### What to work on
Your reply must contain exactly the lines running from the one with "ATOM 407 C CA" to the last line of the entries below, both included, and no other lines.

### Extracted data entries
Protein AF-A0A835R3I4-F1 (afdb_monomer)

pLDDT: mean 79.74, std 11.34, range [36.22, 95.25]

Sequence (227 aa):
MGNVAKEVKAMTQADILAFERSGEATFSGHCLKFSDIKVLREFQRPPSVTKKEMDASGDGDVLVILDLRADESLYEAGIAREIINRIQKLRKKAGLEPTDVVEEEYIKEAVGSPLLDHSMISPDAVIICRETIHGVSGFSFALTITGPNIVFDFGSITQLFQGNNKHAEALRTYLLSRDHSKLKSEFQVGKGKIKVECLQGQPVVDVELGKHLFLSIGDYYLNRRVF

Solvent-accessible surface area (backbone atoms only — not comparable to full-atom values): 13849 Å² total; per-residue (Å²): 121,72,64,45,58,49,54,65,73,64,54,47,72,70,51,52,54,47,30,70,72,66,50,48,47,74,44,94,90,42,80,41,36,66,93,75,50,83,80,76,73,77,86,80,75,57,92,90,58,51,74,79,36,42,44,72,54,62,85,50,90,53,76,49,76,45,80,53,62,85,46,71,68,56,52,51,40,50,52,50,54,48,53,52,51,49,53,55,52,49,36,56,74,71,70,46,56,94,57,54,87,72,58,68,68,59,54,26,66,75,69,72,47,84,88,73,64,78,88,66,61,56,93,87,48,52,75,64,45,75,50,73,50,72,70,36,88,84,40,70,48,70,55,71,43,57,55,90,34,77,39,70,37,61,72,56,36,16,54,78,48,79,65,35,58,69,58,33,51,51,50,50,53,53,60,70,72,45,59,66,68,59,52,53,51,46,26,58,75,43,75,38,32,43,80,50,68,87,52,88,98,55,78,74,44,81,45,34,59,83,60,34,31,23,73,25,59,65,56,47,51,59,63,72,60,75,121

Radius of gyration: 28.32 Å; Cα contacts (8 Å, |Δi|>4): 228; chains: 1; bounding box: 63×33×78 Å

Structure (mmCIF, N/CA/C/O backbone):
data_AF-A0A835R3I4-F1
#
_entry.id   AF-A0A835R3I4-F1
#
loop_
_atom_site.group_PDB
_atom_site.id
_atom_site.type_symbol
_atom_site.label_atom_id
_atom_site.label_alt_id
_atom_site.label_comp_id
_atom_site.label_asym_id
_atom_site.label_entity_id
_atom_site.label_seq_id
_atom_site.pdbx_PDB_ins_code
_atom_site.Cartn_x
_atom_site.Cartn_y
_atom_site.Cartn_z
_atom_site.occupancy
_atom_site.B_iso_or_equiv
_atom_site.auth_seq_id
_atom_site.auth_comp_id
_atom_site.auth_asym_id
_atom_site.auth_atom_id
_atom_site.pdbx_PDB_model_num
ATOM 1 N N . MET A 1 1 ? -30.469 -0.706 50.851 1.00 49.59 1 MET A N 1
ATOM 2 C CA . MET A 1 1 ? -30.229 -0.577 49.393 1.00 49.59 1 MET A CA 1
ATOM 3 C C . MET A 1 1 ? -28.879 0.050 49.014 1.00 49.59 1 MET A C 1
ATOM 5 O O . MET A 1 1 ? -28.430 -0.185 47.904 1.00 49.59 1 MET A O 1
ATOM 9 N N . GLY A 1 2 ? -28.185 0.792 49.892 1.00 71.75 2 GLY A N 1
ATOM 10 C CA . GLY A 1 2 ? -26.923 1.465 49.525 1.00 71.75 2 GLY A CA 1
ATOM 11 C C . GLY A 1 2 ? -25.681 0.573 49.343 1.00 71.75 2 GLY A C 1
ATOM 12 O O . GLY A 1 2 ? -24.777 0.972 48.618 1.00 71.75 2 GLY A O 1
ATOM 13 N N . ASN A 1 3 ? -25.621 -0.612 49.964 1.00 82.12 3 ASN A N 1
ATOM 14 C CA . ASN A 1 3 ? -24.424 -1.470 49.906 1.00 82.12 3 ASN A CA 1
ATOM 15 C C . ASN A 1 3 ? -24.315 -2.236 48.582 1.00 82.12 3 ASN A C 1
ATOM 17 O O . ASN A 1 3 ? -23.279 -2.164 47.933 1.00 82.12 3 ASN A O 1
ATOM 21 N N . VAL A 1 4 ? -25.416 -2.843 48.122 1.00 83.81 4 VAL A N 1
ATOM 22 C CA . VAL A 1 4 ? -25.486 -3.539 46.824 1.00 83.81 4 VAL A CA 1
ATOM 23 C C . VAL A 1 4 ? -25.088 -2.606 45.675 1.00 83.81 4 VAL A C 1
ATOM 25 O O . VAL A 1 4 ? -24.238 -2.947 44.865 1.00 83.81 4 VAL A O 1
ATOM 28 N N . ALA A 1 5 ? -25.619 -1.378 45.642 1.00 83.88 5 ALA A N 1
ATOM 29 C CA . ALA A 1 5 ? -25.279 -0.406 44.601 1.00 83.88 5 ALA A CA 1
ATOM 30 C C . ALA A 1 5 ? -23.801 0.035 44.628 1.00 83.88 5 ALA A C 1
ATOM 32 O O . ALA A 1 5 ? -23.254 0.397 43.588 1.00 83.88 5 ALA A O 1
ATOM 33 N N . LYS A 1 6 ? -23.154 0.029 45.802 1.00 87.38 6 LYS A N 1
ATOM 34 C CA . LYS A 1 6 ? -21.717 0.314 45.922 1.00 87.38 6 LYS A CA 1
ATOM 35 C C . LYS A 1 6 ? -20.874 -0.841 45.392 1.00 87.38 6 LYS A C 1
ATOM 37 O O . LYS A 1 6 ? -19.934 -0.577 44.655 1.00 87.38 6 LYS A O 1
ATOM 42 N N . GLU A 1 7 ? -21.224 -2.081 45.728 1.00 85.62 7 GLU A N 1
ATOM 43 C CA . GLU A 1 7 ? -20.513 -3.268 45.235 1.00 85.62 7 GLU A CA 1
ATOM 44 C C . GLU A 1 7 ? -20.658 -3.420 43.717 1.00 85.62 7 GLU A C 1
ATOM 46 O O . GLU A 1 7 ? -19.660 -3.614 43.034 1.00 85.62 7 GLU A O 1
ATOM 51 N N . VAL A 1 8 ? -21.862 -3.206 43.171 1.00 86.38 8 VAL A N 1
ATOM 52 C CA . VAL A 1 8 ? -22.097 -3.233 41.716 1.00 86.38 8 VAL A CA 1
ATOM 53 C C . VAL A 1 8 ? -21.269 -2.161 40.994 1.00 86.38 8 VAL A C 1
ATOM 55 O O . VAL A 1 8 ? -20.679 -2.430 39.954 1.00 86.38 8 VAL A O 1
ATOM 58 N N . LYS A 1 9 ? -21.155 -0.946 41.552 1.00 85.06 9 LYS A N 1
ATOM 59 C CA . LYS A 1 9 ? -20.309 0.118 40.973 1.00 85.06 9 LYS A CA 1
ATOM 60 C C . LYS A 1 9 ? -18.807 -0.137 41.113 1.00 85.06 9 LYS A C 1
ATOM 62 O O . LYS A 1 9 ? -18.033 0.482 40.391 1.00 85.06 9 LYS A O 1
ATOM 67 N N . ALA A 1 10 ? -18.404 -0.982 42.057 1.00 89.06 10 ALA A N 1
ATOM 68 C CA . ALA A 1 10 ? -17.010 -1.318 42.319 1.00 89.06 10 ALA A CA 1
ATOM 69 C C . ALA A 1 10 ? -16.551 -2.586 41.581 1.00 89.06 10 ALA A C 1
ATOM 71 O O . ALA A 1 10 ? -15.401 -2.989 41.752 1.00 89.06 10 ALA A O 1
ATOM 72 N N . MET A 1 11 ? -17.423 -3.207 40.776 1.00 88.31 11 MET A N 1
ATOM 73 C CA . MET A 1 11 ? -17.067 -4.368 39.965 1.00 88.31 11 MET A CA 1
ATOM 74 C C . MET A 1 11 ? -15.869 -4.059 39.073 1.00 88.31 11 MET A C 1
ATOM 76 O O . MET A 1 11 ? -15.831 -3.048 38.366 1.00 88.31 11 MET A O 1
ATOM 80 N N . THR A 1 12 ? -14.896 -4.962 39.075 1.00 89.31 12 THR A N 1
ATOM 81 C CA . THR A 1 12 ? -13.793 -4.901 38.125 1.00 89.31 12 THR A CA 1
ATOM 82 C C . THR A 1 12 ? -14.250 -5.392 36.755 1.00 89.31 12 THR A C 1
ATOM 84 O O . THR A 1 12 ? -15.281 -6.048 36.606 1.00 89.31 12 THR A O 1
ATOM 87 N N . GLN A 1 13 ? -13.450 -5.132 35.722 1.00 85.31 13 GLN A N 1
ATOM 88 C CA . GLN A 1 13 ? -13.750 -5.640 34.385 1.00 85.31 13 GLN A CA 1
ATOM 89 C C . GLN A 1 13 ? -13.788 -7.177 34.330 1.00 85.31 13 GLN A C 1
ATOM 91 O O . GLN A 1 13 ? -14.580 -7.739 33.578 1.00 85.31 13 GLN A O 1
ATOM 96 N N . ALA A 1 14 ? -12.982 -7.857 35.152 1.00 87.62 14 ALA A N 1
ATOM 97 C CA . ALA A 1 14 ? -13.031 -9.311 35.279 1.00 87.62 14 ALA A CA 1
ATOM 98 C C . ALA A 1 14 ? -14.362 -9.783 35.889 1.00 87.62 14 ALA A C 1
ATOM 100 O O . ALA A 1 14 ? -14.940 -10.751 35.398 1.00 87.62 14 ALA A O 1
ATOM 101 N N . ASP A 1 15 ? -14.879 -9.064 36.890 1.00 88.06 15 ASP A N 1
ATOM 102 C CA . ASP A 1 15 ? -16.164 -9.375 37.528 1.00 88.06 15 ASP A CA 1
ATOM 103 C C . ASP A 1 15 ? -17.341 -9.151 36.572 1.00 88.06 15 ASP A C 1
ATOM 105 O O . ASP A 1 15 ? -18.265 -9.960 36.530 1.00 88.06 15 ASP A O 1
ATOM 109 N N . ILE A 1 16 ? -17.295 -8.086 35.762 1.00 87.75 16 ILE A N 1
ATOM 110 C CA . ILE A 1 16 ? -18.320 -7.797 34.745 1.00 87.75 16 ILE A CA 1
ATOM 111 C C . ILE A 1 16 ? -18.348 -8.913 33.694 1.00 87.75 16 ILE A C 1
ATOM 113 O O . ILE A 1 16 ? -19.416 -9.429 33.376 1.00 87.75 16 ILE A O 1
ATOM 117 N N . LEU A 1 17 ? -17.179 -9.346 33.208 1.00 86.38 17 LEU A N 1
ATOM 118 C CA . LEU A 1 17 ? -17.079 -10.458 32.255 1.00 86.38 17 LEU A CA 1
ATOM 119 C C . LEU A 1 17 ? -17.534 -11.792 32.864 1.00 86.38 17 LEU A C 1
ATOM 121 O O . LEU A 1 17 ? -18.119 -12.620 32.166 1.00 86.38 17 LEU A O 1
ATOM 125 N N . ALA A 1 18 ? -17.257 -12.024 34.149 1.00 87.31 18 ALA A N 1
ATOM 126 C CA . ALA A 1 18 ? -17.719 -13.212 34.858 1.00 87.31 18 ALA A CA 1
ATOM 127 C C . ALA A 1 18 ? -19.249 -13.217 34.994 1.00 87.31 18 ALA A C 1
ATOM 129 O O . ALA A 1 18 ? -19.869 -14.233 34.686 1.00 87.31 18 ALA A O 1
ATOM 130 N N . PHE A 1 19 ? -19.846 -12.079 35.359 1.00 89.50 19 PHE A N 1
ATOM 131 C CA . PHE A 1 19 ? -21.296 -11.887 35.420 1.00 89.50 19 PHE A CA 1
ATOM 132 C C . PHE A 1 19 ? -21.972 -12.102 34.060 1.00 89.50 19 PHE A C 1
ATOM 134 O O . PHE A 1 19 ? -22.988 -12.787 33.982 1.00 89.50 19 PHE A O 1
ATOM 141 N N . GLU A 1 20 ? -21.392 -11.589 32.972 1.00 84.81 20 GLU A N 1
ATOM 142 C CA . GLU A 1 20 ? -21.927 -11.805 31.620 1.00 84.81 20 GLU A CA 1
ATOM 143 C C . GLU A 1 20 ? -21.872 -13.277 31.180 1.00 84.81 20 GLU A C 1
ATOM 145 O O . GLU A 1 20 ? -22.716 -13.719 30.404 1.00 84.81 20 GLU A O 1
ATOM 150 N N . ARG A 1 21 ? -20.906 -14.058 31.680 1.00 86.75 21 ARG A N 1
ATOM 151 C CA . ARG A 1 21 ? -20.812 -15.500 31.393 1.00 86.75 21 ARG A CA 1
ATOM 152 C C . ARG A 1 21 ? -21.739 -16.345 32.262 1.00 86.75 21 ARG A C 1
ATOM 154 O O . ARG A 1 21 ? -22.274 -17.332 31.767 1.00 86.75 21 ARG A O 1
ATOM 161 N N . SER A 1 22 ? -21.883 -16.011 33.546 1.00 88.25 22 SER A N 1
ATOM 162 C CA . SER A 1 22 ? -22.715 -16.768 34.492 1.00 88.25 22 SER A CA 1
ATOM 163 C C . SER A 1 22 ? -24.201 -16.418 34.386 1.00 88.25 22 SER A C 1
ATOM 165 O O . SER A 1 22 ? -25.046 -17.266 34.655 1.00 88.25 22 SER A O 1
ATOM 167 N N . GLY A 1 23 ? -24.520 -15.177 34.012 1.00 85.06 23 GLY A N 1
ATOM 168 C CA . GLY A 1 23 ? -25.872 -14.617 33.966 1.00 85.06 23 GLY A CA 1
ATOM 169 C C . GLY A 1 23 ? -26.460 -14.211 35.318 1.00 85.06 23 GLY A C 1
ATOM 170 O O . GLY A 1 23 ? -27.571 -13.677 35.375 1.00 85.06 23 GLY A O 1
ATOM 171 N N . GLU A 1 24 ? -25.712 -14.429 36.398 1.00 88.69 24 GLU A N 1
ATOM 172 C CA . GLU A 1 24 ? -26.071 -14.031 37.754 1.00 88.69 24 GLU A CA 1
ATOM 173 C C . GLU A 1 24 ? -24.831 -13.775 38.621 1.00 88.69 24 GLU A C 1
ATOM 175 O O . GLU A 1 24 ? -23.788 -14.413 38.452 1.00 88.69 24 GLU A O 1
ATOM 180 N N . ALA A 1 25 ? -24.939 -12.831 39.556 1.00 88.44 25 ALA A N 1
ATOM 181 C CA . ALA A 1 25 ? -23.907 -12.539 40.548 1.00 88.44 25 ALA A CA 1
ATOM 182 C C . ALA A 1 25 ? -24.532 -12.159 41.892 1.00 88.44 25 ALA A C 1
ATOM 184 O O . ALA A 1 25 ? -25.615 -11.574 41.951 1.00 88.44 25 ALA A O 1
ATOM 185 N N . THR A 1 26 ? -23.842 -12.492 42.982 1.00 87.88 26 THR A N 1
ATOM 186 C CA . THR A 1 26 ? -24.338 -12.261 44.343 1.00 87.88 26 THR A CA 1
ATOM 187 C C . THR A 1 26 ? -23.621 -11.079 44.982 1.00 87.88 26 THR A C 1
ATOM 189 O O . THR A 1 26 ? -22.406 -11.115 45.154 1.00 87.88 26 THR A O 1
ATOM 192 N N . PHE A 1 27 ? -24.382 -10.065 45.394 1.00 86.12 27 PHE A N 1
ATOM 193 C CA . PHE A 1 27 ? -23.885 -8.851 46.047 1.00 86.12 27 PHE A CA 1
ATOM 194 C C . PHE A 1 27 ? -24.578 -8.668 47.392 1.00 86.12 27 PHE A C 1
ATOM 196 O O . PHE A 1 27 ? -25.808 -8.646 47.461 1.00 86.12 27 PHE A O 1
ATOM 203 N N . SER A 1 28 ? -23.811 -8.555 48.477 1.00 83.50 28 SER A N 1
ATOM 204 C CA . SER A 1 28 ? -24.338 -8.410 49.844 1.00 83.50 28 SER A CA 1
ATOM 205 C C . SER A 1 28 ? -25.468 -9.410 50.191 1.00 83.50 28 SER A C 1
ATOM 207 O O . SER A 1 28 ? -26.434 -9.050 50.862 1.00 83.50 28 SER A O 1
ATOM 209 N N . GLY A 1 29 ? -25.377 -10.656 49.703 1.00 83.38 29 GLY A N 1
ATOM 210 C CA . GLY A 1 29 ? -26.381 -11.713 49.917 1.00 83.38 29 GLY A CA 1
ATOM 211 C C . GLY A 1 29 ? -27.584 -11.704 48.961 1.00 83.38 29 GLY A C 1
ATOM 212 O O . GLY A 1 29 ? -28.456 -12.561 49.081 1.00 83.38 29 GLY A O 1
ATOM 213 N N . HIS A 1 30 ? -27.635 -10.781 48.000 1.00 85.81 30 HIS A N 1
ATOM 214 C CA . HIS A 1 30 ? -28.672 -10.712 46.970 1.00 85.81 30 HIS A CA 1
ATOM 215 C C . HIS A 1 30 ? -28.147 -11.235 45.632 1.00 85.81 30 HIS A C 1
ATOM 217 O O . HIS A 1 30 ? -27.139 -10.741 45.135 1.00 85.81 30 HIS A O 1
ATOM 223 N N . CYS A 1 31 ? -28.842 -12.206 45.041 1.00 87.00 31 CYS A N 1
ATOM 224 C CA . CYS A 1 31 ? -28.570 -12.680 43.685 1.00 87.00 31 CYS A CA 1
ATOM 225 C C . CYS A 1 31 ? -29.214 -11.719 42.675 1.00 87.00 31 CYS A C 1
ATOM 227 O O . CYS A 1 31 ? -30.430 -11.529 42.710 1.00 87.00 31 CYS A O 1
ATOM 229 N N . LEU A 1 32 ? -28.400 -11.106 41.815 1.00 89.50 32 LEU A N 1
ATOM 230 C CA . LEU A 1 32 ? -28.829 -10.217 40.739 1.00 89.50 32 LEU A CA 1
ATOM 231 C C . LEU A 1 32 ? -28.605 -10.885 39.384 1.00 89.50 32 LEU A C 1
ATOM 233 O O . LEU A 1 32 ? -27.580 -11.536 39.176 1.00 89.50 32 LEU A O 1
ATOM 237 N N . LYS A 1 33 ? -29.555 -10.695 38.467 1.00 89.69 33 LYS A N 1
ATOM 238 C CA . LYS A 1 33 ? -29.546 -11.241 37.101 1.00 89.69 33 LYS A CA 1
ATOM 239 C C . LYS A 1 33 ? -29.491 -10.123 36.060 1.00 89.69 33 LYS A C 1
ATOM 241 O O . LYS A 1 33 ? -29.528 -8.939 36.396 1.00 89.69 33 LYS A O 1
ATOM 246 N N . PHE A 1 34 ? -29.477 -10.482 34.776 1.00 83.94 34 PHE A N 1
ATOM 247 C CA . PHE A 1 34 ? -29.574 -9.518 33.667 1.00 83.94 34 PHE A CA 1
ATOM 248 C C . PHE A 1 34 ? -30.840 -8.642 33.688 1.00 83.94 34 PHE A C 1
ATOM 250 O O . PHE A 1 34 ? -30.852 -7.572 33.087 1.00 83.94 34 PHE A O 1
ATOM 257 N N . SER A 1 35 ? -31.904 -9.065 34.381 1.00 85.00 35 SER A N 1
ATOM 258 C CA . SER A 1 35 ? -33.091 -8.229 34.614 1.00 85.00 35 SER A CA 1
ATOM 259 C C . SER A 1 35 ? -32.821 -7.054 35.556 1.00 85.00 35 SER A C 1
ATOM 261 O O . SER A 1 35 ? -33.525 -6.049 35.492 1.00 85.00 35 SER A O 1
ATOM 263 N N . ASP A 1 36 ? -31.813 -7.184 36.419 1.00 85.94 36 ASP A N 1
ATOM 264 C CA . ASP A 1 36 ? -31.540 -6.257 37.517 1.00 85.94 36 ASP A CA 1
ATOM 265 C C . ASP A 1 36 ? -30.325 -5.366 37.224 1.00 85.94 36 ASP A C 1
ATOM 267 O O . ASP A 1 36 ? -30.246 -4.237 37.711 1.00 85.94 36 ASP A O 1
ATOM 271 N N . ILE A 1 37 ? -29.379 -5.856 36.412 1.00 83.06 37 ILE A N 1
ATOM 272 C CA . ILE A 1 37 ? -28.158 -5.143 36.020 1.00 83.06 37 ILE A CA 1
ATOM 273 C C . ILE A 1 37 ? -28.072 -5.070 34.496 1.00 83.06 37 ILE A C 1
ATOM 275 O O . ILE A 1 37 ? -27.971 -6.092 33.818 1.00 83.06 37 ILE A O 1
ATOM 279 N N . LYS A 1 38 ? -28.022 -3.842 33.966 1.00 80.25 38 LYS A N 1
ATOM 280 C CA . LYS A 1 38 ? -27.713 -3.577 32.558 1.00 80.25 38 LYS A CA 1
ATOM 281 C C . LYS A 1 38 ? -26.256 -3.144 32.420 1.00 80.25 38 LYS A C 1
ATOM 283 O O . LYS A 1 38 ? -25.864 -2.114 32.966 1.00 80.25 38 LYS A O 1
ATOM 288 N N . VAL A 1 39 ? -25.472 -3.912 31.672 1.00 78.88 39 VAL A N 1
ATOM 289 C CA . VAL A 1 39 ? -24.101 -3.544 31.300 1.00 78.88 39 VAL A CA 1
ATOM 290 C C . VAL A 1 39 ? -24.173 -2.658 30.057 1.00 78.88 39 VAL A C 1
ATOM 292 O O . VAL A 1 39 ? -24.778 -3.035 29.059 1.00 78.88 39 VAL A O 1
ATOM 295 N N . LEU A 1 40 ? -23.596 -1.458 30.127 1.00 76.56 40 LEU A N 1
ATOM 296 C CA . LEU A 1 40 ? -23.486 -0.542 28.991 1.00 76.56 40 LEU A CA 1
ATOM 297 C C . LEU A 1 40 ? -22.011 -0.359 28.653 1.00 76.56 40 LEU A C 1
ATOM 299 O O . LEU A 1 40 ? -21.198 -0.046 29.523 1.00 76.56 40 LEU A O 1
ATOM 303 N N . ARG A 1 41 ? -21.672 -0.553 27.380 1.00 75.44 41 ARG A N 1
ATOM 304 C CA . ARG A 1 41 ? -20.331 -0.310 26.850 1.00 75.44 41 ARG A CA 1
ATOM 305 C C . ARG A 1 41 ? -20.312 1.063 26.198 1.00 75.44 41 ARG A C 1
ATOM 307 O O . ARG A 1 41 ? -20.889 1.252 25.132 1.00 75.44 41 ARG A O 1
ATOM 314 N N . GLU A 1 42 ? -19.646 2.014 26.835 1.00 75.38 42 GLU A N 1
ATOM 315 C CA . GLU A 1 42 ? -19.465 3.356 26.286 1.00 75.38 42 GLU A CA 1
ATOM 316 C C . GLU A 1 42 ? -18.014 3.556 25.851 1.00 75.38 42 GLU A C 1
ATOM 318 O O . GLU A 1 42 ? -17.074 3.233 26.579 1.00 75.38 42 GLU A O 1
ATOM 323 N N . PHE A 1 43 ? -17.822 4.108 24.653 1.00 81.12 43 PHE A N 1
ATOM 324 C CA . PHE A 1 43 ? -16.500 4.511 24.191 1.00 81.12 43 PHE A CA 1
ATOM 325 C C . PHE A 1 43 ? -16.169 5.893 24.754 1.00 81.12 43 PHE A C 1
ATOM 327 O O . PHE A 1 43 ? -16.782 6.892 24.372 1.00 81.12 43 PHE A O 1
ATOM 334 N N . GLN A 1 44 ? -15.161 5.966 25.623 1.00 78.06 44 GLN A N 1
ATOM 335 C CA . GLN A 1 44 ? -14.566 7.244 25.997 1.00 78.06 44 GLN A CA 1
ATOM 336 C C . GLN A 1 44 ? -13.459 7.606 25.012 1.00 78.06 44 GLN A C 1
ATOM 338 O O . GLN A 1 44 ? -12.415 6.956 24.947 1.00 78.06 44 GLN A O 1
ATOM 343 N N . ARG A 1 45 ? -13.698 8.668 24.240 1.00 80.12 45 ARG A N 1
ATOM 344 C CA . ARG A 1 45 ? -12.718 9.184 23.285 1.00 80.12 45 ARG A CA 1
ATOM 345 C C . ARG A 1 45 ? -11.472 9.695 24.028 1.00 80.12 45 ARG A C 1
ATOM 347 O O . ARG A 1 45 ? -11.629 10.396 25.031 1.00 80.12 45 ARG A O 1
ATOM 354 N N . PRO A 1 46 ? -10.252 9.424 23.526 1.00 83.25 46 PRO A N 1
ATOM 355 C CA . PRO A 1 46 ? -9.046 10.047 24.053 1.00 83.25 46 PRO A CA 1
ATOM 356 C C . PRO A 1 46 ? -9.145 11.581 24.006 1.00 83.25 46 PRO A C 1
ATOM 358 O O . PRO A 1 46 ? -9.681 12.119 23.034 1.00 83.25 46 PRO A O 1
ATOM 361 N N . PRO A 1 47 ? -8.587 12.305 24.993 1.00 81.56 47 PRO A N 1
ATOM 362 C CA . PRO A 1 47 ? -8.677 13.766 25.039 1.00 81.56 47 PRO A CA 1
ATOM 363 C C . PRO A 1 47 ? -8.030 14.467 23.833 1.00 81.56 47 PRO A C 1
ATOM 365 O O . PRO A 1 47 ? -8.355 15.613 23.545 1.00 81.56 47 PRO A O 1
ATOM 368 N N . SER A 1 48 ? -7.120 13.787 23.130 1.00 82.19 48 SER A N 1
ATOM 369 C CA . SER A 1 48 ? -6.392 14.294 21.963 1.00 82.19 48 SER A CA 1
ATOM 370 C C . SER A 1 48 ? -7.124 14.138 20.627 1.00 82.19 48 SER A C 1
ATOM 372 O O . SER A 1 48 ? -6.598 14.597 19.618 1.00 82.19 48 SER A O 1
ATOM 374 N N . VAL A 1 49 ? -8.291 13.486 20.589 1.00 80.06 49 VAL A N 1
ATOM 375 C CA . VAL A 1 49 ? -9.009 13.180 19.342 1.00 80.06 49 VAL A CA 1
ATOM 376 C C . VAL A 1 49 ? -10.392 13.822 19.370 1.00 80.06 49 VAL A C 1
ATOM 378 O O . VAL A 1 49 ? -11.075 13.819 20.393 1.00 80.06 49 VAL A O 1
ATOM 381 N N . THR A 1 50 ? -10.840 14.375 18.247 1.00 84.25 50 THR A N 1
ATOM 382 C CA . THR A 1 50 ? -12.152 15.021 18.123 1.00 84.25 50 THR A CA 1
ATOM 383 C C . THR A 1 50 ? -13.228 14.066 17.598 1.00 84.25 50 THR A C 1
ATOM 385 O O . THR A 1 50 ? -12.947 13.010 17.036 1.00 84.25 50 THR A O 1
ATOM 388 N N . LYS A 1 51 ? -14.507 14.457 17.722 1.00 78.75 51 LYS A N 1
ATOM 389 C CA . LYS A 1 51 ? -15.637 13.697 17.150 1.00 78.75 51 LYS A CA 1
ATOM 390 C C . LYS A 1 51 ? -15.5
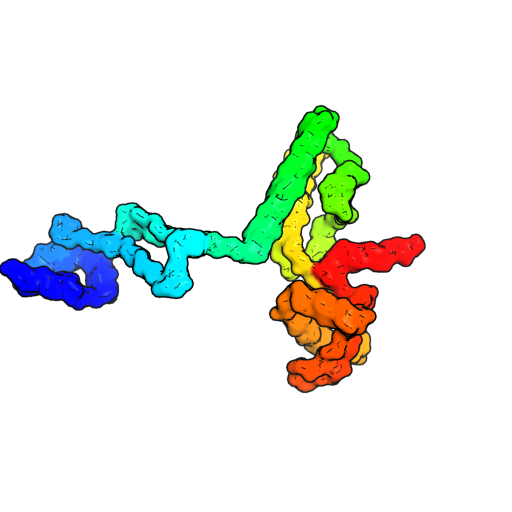78 13.562 15.624 1.00 78.75 51 LYS A C 1
ATOM 392 O O . LYS A 1 51 ? -16.151 12.629 15.082 1.00 78.75 51 LYS A O 1
ATOM 397 N N . LYS A 1 52 ? -14.894 14.479 14.936 1.00 80.38 52 LYS A N 1
ATOM 398 C CA . LYS A 1 52 ? -14.713 14.414 13.480 1.00 80.38 52 LYS A CA 1
ATOM 399 C C . LYS A 1 52 ? -13.615 13.438 13.058 1.00 80.38 52 LYS A C 1
ATOM 401 O O . LYS A 1 52 ? -13.585 13.054 11.901 1.00 80.38 52 LYS A O 1
ATOM 406 N N . GLU A 1 53 ? -12.728 13.071 13.978 1.00 81.81 53 GLU A N 1
ATOM 407 C CA . GLU A 1 53 ? -11.573 12.206 13.723 1.00 81.81 53 GLU A CA 1
ATOM 408 C C . GLU A 1 53 ? -11.804 10.782 14.216 1.00 81.81 53 GLU A C 1
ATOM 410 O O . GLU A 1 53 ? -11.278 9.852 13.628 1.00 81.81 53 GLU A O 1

### Response area
ATOM 407 C CA . GLU A 1 53 ? -11.573 12.206 13.723 1.00 81.81 53 GLU A CA 1
ATOM 408 C C . GLU A 1 53 ? -11.804 10.782 14.216 1.00 81.81 53 GLU A C 1
ATOM 410 O O . GLU A 1 53 ? -11.278 9.852 13.628 1.00 81.81 53 GLU A O 1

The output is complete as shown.